As with most initiatives, improving communication and behavior starts at the top. Values, operating principles and goals must be clearly stated and passed on to all employees, family or not.
According to studies, not sharing the same goals is a critical downfall in family businesses. (See article on opposite page.) Family members need to understand and buy-in to the company’s vision as much as employees hired from the outside. Otherwise, how can they make appropriate decisions and work toward that vision?
Another difficult issue arises when family members are treated differently than other employees when it comes to productivity, procedures or performance.
This doesn’t benefit the family member and will also anger non-related staff. All employees must be held to the same standard and all need to be trained the same way. It’s not enough to say, “Answer the phones,” without telling someone how they should handle calls, or plop someone into a supervisory role when they have no relevant education or experience.
Matching family members with nonfamily employees can be an effective way to objectively train and mentor new hires.
Longevity of leadership and rigid roles are two other areas that hamper family-owned businesses. Average CEO tenure in general is six years while in a family-owned business it can be 20 years or more.
The problem is that the same skills that founded and grew the company may not be those that will help it adapt to changing industry and economic conditions. Just because someone will be the patriarch or matriarch until death, doesn’t mean they need to lead the company until then.
Many second generation leaders are frustrated by the reluctance of their parents to relinquish the reins. Disconnecting family and business roles can help address this.

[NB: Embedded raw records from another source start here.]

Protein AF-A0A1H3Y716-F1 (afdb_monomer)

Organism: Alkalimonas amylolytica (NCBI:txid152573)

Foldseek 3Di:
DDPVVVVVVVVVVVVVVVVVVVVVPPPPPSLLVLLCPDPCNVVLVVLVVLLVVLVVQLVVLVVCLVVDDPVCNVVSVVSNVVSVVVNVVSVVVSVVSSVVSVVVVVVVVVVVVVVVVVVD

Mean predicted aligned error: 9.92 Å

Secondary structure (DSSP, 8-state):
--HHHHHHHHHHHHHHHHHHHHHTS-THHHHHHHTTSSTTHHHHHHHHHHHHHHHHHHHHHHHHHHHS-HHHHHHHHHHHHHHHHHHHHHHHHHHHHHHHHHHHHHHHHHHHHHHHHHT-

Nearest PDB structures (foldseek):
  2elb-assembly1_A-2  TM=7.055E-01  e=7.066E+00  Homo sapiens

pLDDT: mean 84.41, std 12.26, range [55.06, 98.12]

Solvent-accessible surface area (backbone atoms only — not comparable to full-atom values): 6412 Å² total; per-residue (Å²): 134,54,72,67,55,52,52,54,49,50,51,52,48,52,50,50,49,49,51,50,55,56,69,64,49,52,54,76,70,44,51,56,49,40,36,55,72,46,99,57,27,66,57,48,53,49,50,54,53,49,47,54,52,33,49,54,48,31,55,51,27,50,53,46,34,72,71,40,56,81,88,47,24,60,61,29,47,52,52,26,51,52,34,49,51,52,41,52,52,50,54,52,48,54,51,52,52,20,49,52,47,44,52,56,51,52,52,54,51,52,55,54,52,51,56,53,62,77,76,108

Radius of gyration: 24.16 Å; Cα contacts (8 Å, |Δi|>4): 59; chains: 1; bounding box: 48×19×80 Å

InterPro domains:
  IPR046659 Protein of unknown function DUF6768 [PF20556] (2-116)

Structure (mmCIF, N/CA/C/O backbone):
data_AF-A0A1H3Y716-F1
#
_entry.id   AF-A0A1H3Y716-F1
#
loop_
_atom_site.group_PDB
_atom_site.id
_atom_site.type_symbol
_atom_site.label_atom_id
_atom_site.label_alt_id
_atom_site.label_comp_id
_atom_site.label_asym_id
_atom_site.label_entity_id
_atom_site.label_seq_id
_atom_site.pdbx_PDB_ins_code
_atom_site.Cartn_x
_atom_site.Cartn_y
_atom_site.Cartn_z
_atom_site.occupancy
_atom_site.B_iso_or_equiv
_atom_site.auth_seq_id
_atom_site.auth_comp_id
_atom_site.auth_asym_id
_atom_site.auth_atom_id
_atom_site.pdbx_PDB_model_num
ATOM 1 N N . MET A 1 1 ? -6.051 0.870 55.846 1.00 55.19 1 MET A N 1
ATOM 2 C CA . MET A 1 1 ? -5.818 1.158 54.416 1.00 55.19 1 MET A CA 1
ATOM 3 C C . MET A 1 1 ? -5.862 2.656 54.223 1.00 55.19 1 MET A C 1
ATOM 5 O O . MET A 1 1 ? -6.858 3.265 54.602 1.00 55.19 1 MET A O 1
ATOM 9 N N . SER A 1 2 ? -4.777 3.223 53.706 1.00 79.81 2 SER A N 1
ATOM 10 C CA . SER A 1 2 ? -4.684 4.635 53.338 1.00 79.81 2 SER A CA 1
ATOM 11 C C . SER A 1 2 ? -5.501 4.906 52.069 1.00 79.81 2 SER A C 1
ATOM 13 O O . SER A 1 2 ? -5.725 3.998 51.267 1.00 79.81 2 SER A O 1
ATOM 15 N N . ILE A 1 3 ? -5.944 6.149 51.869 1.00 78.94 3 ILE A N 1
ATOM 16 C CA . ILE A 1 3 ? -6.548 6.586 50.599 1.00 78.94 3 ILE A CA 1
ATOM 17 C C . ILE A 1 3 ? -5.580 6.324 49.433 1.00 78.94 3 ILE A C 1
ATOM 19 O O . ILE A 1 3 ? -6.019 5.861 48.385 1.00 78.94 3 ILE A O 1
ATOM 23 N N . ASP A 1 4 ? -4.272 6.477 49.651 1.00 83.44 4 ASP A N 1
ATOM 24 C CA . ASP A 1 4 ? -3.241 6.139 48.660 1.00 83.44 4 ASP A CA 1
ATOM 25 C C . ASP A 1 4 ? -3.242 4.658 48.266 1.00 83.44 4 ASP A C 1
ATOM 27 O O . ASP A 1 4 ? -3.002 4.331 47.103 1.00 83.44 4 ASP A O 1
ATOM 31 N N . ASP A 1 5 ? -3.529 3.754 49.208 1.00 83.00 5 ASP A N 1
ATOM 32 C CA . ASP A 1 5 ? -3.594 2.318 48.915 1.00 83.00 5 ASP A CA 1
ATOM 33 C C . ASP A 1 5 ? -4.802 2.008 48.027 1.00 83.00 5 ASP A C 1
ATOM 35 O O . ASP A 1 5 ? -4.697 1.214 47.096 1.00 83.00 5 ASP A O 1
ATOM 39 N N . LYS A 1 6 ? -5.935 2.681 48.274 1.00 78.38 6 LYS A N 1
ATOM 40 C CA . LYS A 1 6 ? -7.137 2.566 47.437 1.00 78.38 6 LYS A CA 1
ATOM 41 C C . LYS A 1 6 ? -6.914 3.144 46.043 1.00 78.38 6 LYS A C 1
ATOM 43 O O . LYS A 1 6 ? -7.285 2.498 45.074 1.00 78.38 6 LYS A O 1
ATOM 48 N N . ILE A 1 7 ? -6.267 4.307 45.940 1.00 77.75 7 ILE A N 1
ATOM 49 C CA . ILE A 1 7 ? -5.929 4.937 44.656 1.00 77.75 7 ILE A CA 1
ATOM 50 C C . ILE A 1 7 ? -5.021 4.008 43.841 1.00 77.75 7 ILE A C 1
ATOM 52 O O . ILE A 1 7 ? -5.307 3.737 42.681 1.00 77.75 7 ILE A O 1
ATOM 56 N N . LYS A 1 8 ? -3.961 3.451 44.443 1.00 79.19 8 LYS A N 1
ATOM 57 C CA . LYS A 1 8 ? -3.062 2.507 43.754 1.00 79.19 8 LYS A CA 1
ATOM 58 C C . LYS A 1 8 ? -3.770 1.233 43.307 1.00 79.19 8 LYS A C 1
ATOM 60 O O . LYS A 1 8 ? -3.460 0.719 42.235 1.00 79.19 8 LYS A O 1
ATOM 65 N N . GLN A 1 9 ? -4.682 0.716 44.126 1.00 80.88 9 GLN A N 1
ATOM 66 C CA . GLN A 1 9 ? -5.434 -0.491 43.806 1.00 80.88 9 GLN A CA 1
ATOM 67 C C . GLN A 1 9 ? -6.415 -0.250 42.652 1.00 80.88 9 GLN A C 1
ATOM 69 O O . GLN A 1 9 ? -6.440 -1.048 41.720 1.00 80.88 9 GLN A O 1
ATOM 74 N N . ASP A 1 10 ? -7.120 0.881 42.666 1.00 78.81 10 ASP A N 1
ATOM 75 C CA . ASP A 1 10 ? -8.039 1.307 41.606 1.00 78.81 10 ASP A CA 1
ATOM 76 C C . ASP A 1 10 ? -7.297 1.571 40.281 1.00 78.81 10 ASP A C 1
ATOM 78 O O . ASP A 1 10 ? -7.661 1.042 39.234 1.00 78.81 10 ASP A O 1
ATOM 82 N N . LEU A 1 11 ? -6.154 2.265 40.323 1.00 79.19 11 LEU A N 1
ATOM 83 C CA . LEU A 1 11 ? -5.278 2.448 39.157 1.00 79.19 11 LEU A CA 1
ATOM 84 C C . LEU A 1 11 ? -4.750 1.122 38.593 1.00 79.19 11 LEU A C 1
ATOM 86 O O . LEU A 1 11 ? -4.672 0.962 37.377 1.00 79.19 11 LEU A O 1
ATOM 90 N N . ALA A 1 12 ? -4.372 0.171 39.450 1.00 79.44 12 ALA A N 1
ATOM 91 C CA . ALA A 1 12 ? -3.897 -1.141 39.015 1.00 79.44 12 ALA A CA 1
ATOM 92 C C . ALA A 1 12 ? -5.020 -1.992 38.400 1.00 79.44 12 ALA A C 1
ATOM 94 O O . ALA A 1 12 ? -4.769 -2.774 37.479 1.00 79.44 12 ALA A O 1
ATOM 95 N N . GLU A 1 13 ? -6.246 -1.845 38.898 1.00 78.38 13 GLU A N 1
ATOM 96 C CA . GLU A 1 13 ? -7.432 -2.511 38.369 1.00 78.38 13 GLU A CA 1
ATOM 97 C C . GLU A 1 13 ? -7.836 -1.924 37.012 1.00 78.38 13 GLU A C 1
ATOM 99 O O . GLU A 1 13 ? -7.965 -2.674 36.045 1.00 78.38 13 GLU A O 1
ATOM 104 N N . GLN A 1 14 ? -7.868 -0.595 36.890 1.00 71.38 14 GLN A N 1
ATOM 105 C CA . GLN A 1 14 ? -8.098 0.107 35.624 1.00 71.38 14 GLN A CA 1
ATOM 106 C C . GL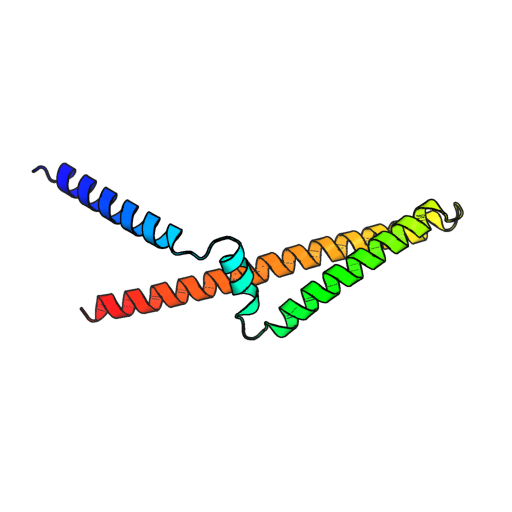N A 1 14 ? -7.005 -0.183 34.589 1.00 71.38 14 GLN A C 1
ATOM 108 O O . GLN A 1 14 ? -7.309 -0.396 33.417 1.00 71.38 14 GLN A O 1
ATOM 113 N N . ALA A 1 15 ? -5.733 -0.252 34.997 1.00 71.00 15 ALA A N 1
ATOM 114 C CA . ALA A 1 15 ? -4.635 -0.627 34.106 1.00 71.00 15 ALA A CA 1
ATOM 115 C C . ALA A 1 15 ? -4.781 -2.070 33.599 1.00 71.00 15 ALA A C 1
ATOM 117 O O . ALA A 1 15 ? -4.578 -2.325 32.416 1.00 71.00 15 ALA A O 1
ATOM 118 N N . LYS A 1 16 ? -5.192 -3.010 34.462 1.00 73.81 16 LYS A N 1
ATOM 119 C CA . LYS A 1 16 ? -5.489 -4.397 34.065 1.00 73.81 16 LYS A CA 1
ATOM 120 C C . LYS A 1 16 ? -6.705 -4.500 33.156 1.00 73.81 16 LYS A C 1
ATOM 122 O O . LYS A 1 16 ? -6.710 -5.327 32.245 1.00 73.81 16 LYS A O 1
ATOM 127 N N . GLU A 1 17 ? -7.738 -3.706 33.403 1.00 71.81 17 GLU A N 1
ATOM 128 C CA . GLU A 1 17 ? -8.912 -3.646 32.540 1.00 71.81 17 GLU A CA 1
ATOM 129 C C . GLU A 1 17 ? -8.544 -3.076 31.166 1.00 71.81 17 GLU A C 1
ATOM 131 O O . GLU A 1 17 ? -8.914 -3.655 30.145 1.00 71.81 17 GLU A O 1
ATOM 136 N N . LEU A 1 18 ? -7.736 -2.014 31.131 1.00 65.06 18 LEU A N 1
ATOM 137 C CA . LEU A 1 18 ? -7.209 -1.429 29.904 1.00 65.06 18 LEU A CA 1
ATOM 138 C C . LEU A 1 18 ? -6.330 -2.423 29.135 1.00 65.06 18 LEU A C 1
ATOM 140 O O . LEU A 1 18 ? -6.558 -2.623 27.945 1.00 65.06 18 LEU A O 1
ATOM 144 N N . ASP A 1 19 ? -5.402 -3.109 29.806 1.00 67.06 19 ASP A N 1
ATOM 145 C CA . ASP A 1 19 ? -4.562 -4.155 29.206 1.00 67.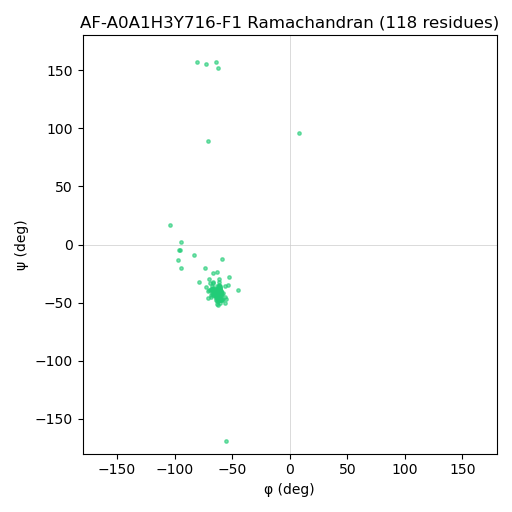06 19 ASP A CA 1
ATOM 146 C C . ASP A 1 19 ? -5.405 -5.303 28.648 1.00 67.06 19 ASP A C 1
ATOM 148 O O . ASP A 1 19 ? -5.150 -5.799 27.551 1.00 67.06 19 ASP A O 1
ATOM 152 N N . ARG A 1 20 ? -6.453 -5.715 29.367 1.00 66.75 20 ARG A N 1
ATOM 153 C CA . ARG A 1 20 ? -7.367 -6.768 28.917 1.00 66.75 20 ARG A CA 1
ATOM 154 C C . ARG A 1 20 ? -8.193 -6.317 27.713 1.00 66.75 20 ARG A C 1
ATOM 156 O O . ARG A 1 20 ? -8.383 -7.106 26.792 1.00 66.75 20 ARG A O 1
ATOM 163 N N . LEU A 1 21 ? -8.644 -5.063 27.684 1.00 61.75 21 LEU A N 1
ATOM 164 C CA . LEU A 1 21 ? -9.335 -4.461 26.540 1.00 61.75 21 LEU A CA 1
ATOM 165 C C . LEU A 1 21 ? -8.410 -4.308 25.324 1.00 61.75 21 LEU A C 1
ATOM 167 O O . LEU A 1 21 ? -8.849 -4.544 24.198 1.00 61.75 21 LEU A O 1
ATOM 171 N N . MET A 1 22 ? -7.137 -3.975 25.543 1.00 58.72 22 MET A N 1
ATOM 172 C CA . MET A 1 22 ? -6.109 -3.913 24.502 1.00 58.72 22 MET A CA 1
ATOM 173 C C . MET A 1 22 ? -5.739 -5.304 23.976 1.00 58.72 22 MET A C 1
ATOM 175 O O . MET A 1 22 ? -5.612 -5.477 22.770 1.00 58.72 22 MET A O 1
ATOM 179 N N . GLN A 1 23 ? -5.650 -6.321 24.838 1.00 60.91 23 GLN A N 1
ATOM 180 C CA . GLN A 1 23 ? -5.467 -7.719 24.422 1.00 60.91 23 GLN A CA 1
ATOM 181 C C . GLN A 1 23 ? -6.683 -8.278 23.668 1.00 60.91 23 GLN A C 1
ATOM 183 O O . GLN A 1 23 ? -6.540 -9.201 22.869 1.00 60.91 23 GLN A O 1
ATOM 188 N N . GLN A 1 24 ? -7.877 -7.721 23.897 1.00 55.06 24 GLN A N 1
ATOM 189 C CA . GLN A 1 24 ? -9.100 -8.082 23.180 1.00 55.06 24 GLN A CA 1
ATOM 190 C C . GLN A 1 24 ? -9.246 -7.369 21.825 1.00 55.06 24 GLN A C 1
ATOM 192 O O . GLN A 1 24 ? -10.135 -7.730 21.046 1.00 55.06 24 GLN A O 1
ATOM 197 N N . GLN A 1 25 ? -8.390 -6.386 21.511 1.00 56.56 25 GLN A N 1
ATOM 198 C CA . GLN A 1 25 ? -8.223 -5.919 20.137 1.00 56.56 25 GLN A CA 1
ATOM 199 C C . GLN A 1 25 ? -7.505 -7.021 19.358 1.00 56.56 25 GLN A C 1
ATOM 201 O O . GLN A 1 25 ? -6.281 -7.094 19.326 1.00 56.56 25 GLN A O 1
ATOM 206 N N . ASP A 1 26 ? -8.304 -7.925 18.785 1.00 58.72 26 ASP A N 1
ATOM 207 C CA . ASP A 1 26 ? -8.139 -8.470 17.437 1.00 58.72 26 ASP A CA 1
ATOM 208 C C . ASP A 1 26 ? -6.798 -8.018 16.822 1.00 58.72 26 ASP A C 1
ATOM 210 O O . ASP A 1 26 ? -6.709 -6.885 16.349 1.00 58.72 26 ASP A O 1
ATOM 214 N N . GLY A 1 27 ? -5.745 -8.852 16.915 1.00 68.62 27 GLY A N 1
ATOM 215 C CA . GLY A 1 27 ? -4.362 -8.491 16.547 1.00 68.62 27 GLY A CA 1
ATOM 216 C C . GLY A 1 27 ? -4.216 -7.972 15.107 1.00 68.62 27 GLY A C 1
ATOM 217 O O . GLY A 1 27 ? -5.202 -7.748 14.421 1.00 68.62 27 GLY A O 1
ATOM 218 N N . LEU A 1 28 ? -3.001 -7.815 14.563 1.00 69.12 28 LEU A N 1
ATOM 219 C CA . LEU A 1 28 ? -2.797 -7.186 13.233 1.00 69.12 28 LEU A CA 1
ATOM 220 C C . LEU A 1 28 ? -3.779 -7.673 12.137 1.00 69.12 28 LEU A C 1
ATOM 222 O O . LEU A 1 28 ? -4.290 -6.877 11.352 1.00 69.12 28 LEU A O 1
ATOM 226 N N . ALA A 1 29 ? -4.103 -8.968 12.126 1.00 71.81 29 ALA A N 1
ATOM 227 C CA . ALA A 1 29 ? -5.103 -9.553 11.235 1.00 71.81 29 ALA A CA 1
ATOM 228 C C . ALA A 1 29 ? -6.532 -9.009 11.445 1.00 71.81 29 ALA A C 1
ATOM 230 O O . ALA A 1 29 ? -7.244 -8.748 10.476 1.00 71.81 29 ALA A O 1
ATOM 231 N N . GLY A 1 30 ? -6.963 -8.828 12.690 1.00 72.25 30 GLY A N 1
ATOM 232 C CA . GLY A 1 30 ? -8.259 -8.257 13.031 1.00 72.25 30 GLY A CA 1
ATOM 233 C C . GLY A 1 30 ? -8.328 -6.747 12.781 1.00 72.25 30 GLY A C 1
ATOM 234 O O . GLY A 1 30 ? -9.320 -6.281 12.215 1.00 72.25 30 GLY A O 1
ATOM 235 N N . TYR A 1 31 ? -7.240 -6.006 13.030 1.00 74.00 31 TYR A N 1
ATOM 236 C CA . TYR A 1 31 ? -7.101 -4.618 12.569 1.00 74.00 31 TYR A CA 1
ATOM 237 C C . TYR A 1 31 ? -7.269 -4.513 11.047 1.00 74.00 31 TYR A C 1
ATOM 239 O O . TYR A 1 31 ? -8.119 -3.762 10.570 1.00 74.00 31 TYR A O 1
ATOM 247 N N . LEU A 1 32 ? -6.551 -5.330 10.269 1.00 73.06 32 LEU A N 1
ATOM 248 C CA . LEU A 1 32 ? -6.689 -5.358 8.807 1.00 73.06 32 LEU A CA 1
ATOM 249 C C . LEU A 1 32 ? -8.108 -5.734 8.372 1.00 73.06 32 LEU A C 1
ATOM 251 O O . LEU A 1 32 ? -8.656 -5.140 7.444 1.00 73.06 32 LEU A O 1
ATOM 255 N N . LYS A 1 33 ? -8.747 -6.673 9.077 1.00 74.81 33 LYS A N 1
ATOM 256 C CA . LYS A 1 33 ? -10.135 -7.062 8.818 1.00 74.81 33 LYS A CA 1
ATOM 257 C C . LYS A 1 33 ? -11.097 -5.892 9.014 1.00 74.81 33 LYS A C 1
ATOM 259 O O . LYS A 1 33 ? -12.074 -5.804 8.275 1.00 74.81 33 LYS A O 1
ATOM 264 N N . THR A 1 34 ? -10.829 -4.964 9.937 1.00 73.31 34 THR A N 1
ATOM 265 C CA . THR A 1 34 ? -11.693 -3.785 10.127 1.00 73.31 34 THR A CA 1
ATOM 266 C C . THR A 1 34 ? -11.771 -2.885 8.894 1.00 73.31 34 THR A C 1
ATOM 268 O O . THR A 1 34 ? -12.842 -2.333 8.637 1.00 73.31 34 THR A O 1
ATOM 271 N N . GLY A 1 35 ? -10.718 -2.831 8.070 1.00 70.00 35 GLY A N 1
ATOM 272 C CA . GLY A 1 35 ? -10.722 -2.106 6.796 1.00 70.00 35 GLY A CA 1
ATOM 273 C C . GLY A 1 35 ? -11.732 -2.656 5.780 1.00 70.00 35 GLY A C 1
ATOM 274 O O . GLY A 1 35 ? -12.215 -1.920 4.923 1.00 70.00 35 GLY A O 1
ATOM 275 N N . PHE A 1 36 ? -12.126 -3.928 5.908 1.00 72.19 36 PHE A N 1
ATOM 276 C CA . PHE A 1 36 ? -13.094 -4.591 5.027 1.00 72.19 36 PHE A CA 1
ATOM 277 C C . PHE A 1 36 ? -14.536 -4.589 5.559 1.00 72.19 36 PHE A C 1
ATOM 279 O O . PHE A 1 36 ? -15.433 -5.044 4.857 1.00 72.19 36 PHE A O 1
ATOM 286 N N . VAL A 1 37 ? -14.783 -4.100 6.781 1.00 65.75 37 VAL A N 1
ATOM 287 C CA . VAL A 1 37 ? -16.104 -4.165 7.450 1.00 65.75 37 VAL A CA 1
ATOM 288 C C . VAL A 1 37 ? -16.936 -2.883 7.233 1.00 65.75 37 VAL A C 1
ATOM 290 O O . VAL A 1 37 ? -18.055 -2.759 7.722 1.00 65.75 37 VAL A O 1
ATOM 293 N N . SER A 1 38 ? -16.423 -1.924 6.461 1.00 64.44 38 SER A N 1
ATOM 294 C CA . SER A 1 38 ? -17.125 -0.683 6.113 1.00 64.44 38 SER A CA 1
ATOM 295 C C . SER A 1 38 ? -18.131 -0.873 4.963 1.00 64.44 38 SER A C 1
ATOM 297 O O . SER A 1 38 ? -17.986 -1.766 4.124 1.00 64.44 38 SER A O 1
ATOM 299 N N . GLY A 1 39 ? -19.138 0.009 4.877 1.00 69.56 39 GLY A N 1
ATOM 300 C CA . GLY A 1 39 ? -20.069 0.080 3.736 1.00 69.56 39 GLY A CA 1
ATOM 301 C C . GLY A 1 39 ? -19.380 0.333 2.385 1.00 69.56 39 GLY A C 1
ATOM 302 O O . GLY A 1 39 ? -19.982 0.137 1.336 1.00 69.56 39 GLY A O 1
ATOM 303 N N . ILE A 1 40 ? -18.096 0.705 2.410 1.00 78.75 40 ILE A N 1
ATOM 304 C CA . ILE A 1 40 ? -17.226 0.974 1.261 1.00 78.75 40 ILE A CA 1
ATOM 305 C C . ILE A 1 40 ? -16.239 -0.202 1.024 1.00 78.75 40 ILE A C 1
ATOM 307 O O . ILE A 1 40 ? -15.262 -0.091 0.287 1.00 78.75 40 ILE A O 1
ATOM 311 N N . SER A 1 41 ? -16.500 -1.387 1.592 1.00 80.62 41 SER A N 1
ATOM 312 C CA . SER A 1 41 ? -15.648 -2.588 1.456 1.00 80.62 41 SER A CA 1
ATOM 313 C C . SER A 1 41 ? -15.324 -2.989 0.008 1.00 80.62 41 SER A C 1
ATOM 315 O O . SER A 1 41 ? -14.259 -3.552 -0.254 1.00 80.62 41 SER A O 1
ATOM 317 N N . TRP A 1 42 ? -16.202 -2.668 -0.949 1.00 84.75 42 TRP A N 1
ATOM 318 C CA . TRP A 1 42 ? -15.933 -2.833 -2.380 1.00 84.75 42 TRP A CA 1
ATOM 319 C C . TRP A 1 42 ? -14.749 -1.983 -2.857 1.00 84.75 42 TRP A C 1
ATOM 321 O O . TRP A 1 42 ? -13.871 -2.492 -3.551 1.00 84.75 42 TRP A O 1
ATOM 331 N N . VAL A 1 43 ? -14.677 -0.716 -2.440 1.00 88.94 43 VAL A N 1
ATOM 332 C CA . VAL A 1 43 ? -13.566 0.178 -2.800 1.00 88.94 43 VAL A CA 1
ATOM 333 C C . VAL A 1 43 ? -12.275 -0.294 -2.141 1.00 88.94 43 VAL A C 1
ATOM 335 O O . VAL A 1 43 ? -11.236 -0.258 -2.782 1.00 88.94 43 VAL A O 1
ATOM 338 N N . MET A 1 44 ? -12.329 -0.837 -0.919 1.00 90.00 44 MET A N 1
ATOM 339 C CA . MET A 1 44 ? -11.149 -1.450 -0.295 1.00 90.00 44 MET A CA 1
ATOM 340 C C . MET A 1 44 ? -10.592 -2.596 -1.157 1.00 90.00 44 MET A C 1
ATOM 342 O O . MET A 1 44 ? -9.399 -2.618 -1.458 1.00 90.00 44 MET A O 1
ATOM 346 N N . LYS A 1 45 ? -11.450 -3.517 -1.626 1.00 90.75 45 LYS A N 1
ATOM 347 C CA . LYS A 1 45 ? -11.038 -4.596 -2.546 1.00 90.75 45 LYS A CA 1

Be objective when hiring family members. Figure out their strengths and where they best fit.
Responsibilities should also be appropriate to titles conferred. A number of successful family enterprises are requiring college education and outside experience as a condition of employment. A tone of professionalism is key to operating like a business. Just as employees need to leave their personal problems at home, so do family members. Establishing clear methods and channels of communication will help.
Bringing in an outside facilitator or trainer can help a company move past bad communication habits and learn to deal with conflict. Emotional intelligence – the ability to empathize, understand and communicate with others – is increasingly regarded as an essential management skill.
Emotional intelligence coaching can help leaders learn essential skills to pass along to family members – along with the keys to the company.